Françoise Arnoul was a French actress known for her parts in French CancanThe Devil and the Ten Commandments and Forbidden Fruit; and not so much for her part in Post Coitum, Animal Triste (1997). However, I show you the trailer of that film, because of its title, which I have been able to trace into the 16th century, in the work of Jean Benedict in La somme des péchés et le remède d’iceux (1595).

RIP Pierre Jansen (1930 – 2015)

https://www.youtube.com/watch?v=hkfeuIFyDWQ&t=214s&ab_channel=NYCBLOCKSNYCBLOCKS
 Acera, or the Witches’ Dance (1972) by Jean Painlevé

This happened in 2015, but I only found out today.

Pierre Jansen was a French composer working in film. He was in particular the permanent collaborator of Claude Chabrol for whom he composed the music for many films.

He also scored the above documentary Acera, or the Witches’ Dance (1972) by Jean Painlevé.

RIP Jean-Claude Romer (1933 – 2021)

Jean-Claude Romer was a French actor, film critic and film historian.

Midi Minuit Fantastique (1962 – 1971)

He was editor-in-chief of French film magazine Midi Minuit Fantastique (1962 – 1971), the first magazine dedicated to genre cinema and cinema fantastique.

It has come to my attention that the first issue of Midi Minuit Fantastique is online in full at Archive.org[1].

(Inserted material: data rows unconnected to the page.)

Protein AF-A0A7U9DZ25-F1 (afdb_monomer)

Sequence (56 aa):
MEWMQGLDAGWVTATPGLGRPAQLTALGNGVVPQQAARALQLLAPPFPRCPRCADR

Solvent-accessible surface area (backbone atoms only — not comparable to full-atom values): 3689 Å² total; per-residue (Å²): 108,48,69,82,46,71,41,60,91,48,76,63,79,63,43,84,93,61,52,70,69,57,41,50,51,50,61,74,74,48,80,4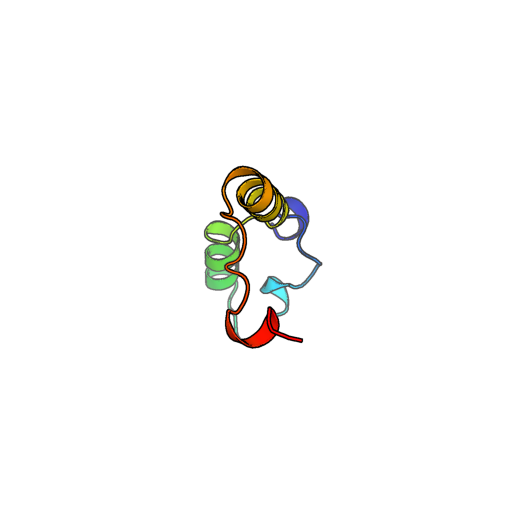3,57,67,60,50,56,51,46,45,76,75,66,57,68,81,77,77,72,58,76,89,66,71,84,116

Radius of gyration: 17.3 Å; Cα contacts (8 Å, |Δi|>4): 27; chains: 1; bounding box: 30×38×36 Å

Structure (mmCIF, N/CA/C/O backbone):
data_AF-A0A7U9DZ25-F1
#
_entry.id   AF-A0A7U9DZ25-F1
#
loop_
_atom_site.group_PDB
_atom_site.id
_atom_site.type_symbol
_atom_site.label_atom_id
_atom_site.label_alt_id
_atom_site.label_comp_id
_atom_site.label_asym_id
_atom_site.label_entity_id
_atom_site.label_seq_id
_atom_site.pdbx_PDB_ins_code
_atom_site.Cartn_x
_atom_site.Cartn_y
_atom_site.Cartn_z
_atom_site.occupancy
_atom_site.B_iso_or_equiv
_atom_site.auth_seq_id
_atom_site.auth_comp_id
_atom_site.auth_asym_id
_atom_site.auth_atom_id
_atom_site.pdbx_PDB_model_num
ATOM 1 N N . MET A 1 1 ? -7.853 7.408 1.015 1.00 82.44 1 MET A N 1
ATOM 2 C CA . MET A 1 1 ? -6.486 7.145 0.522 1.00 82.44 1 MET A CA 1
ATOM 3 C C . MET A 1 1 ? -6.442 5.919 -0.370 1.00 82.44 1 MET A C 1
ATOM 5 O O . MET A 1 1 ? -5.826 6.032 -1.412 1.00 82.44 1 MET A O 1
ATOM 9 N N . GLU A 1 2 ? -7.120 4.814 -0.032 1.00 95.00 2 GLU A N 1
ATOM 10 C CA . GLU A 1 2 ? -7.189 3.608 -0.890 1.00 95.00 2 GLU A CA 1
ATOM 11 C C . GLU A 1 2 ? -7.488 3.947 -2.360 1.00 95.00 2 GLU A C 1
ATOM 13 O O . GLU A 1 2 ? -6.710 3.597 -3.239 1.00 95.00 2 GLU A O 1
ATOM 18 N N . TRP A 1 3 ? -8.503 4.778 -2.611 1.00 92.44 3 TRP A N 1
ATOM 19 C CA . TRP A 1 3 ? -8.855 5.239 -3.959 1.00 92.44 3 TRP A CA 1
ATOM 20 C C . TRP A 1 3 ? -7.747 6.026 -4.683 1.00 92.44 3 TRP A C 1
ATOM 22 O O . TRP A 1 3 ? -7.582 5.864 -5.886 1.00 92.44 3 TRP A O 1
ATOM 32 N N . MET A 1 4 ? -6.960 6.852 -3.978 1.00 93.12 4 MET A N 1
ATOM 33 C CA . MET A 1 4 ? -5.841 7.597 -4.586 1.00 93.12 4 MET A CA 1
ATOM 34 C C . MET A 1 4 ? -4.709 6.657 -5.004 1.00 93.12 4 MET A C 1
ATOM 36 O O . MET A 1 4 ? -3.977 6.952 -5.941 1.00 93.12 4 MET A O 1
ATOM 40 N N . GLN A 1 5 ? -4.566 5.533 -4.302 1.00 95.31 5 GLN A N 1
ATOM 41 C CA . GLN A 1 5 ? -3.605 4.479 -4.620 1.00 95.31 5 GLN A CA 1
ATOM 42 C C . GLN A 1 5 ? -4.195 3.448 -5.594 1.00 95.31 5 GLN A C 1
ATOM 44 O O . GLN A 1 5 ? -3.518 2.495 -5.959 1.00 95.31 5 GLN A O 1
ATOM 49 N N . GLY A 1 6 ? -5.456 3.608 -6.011 1.00 95.25 6 GLY A N 1
ATOM 50 C CA . GLY A 1 6 ? -6.186 2.631 -6.819 1.00 95.25 6 GLY A CA 1
ATOM 51 C C . GLY A 1 6 ? -6.310 1.255 -6.159 1.00 95.25 6 GLY A C 1
ATOM 52 O O . GLY A 1 6 ? -6.320 0.249 -6.861 1.00 95.25 6 GLY A O 1
ATOM 53 N N . LEU A 1 7 ? -6.356 1.218 -4.826 1.00 96.38 7 LEU A N 1
ATOM 54 C CA . LEU A 1 7 ? -6.710 0.035 -4.048 1.00 96.38 7 LEU A CA 1
ATOM 55 C C . LEU A 1 7 ? -8.232 -0.087 -3.961 1.00 96.38 7 LEU A C 1
ATOM 57 O O . LEU A 1 7 ? -8.937 0.926 -3.882 1.00 96.38 7 LEU A O 1
ATOM 61 N N . ASP A 1 8 ? -8.717 -1.325 -3.905 1.00 96.38 8 ASP A N 1
ATOM 62 C CA . ASP A 1 8 ? -10.128 -1.603 -3.658 1.00 96.38 8 ASP A CA 1
ATOM 63 C C . ASP A 1 8 ? -10.567 -1.062 -2.293 1.00 96.38 8 ASP A C 1
ATOM 65 O O . ASP A 1 8 ? -9.789 -0.973 -1.334 1.00 96.38 8 ASP A O 1
ATOM 69 N N . ALA A 1 9 ? -11.843 -0.693 -2.199 1.00 96.75 9 ALA A N 1
ATOM 70 C CA . ALA A 1 9 ? -12.414 -0.207 -0.952 1.00 96.75 9 ALA A CA 1
ATOM 71 C C . ALA A 1 9 ? -12.289 -1.276 0.144 1.00 96.75 9 ALA A C 1
ATOM 73 O O . ALA A 1 9 ? -12.698 -2.421 -0.045 1.00 96.75 9 ALA A O 1
ATOM 74 N N . GLY A 1 10 ? -11.743 -0.893 1.299 1.00 96.88 10 GLY A N 1
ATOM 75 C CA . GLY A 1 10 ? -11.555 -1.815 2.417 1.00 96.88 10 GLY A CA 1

That issue is dedicated to Terence Fisher, who still seems to be a bit underrated and of whose film The Stranglers of Bombay it is said:

“More clearly than any other Hammer effort, The Stranglers of Bombay lays bare the foundation of voyeurism, scopophilia, misogyny, castration anxiety, repression, sadomasochism, and “the male gaze” which informs the construction of Hammer’s output.”

The Charm of Evil: The Life and Films of Terence Fisher (1991) by Wheeler W. Dixon

One thing leading to another as they say, I stop here, because it is leading me too far.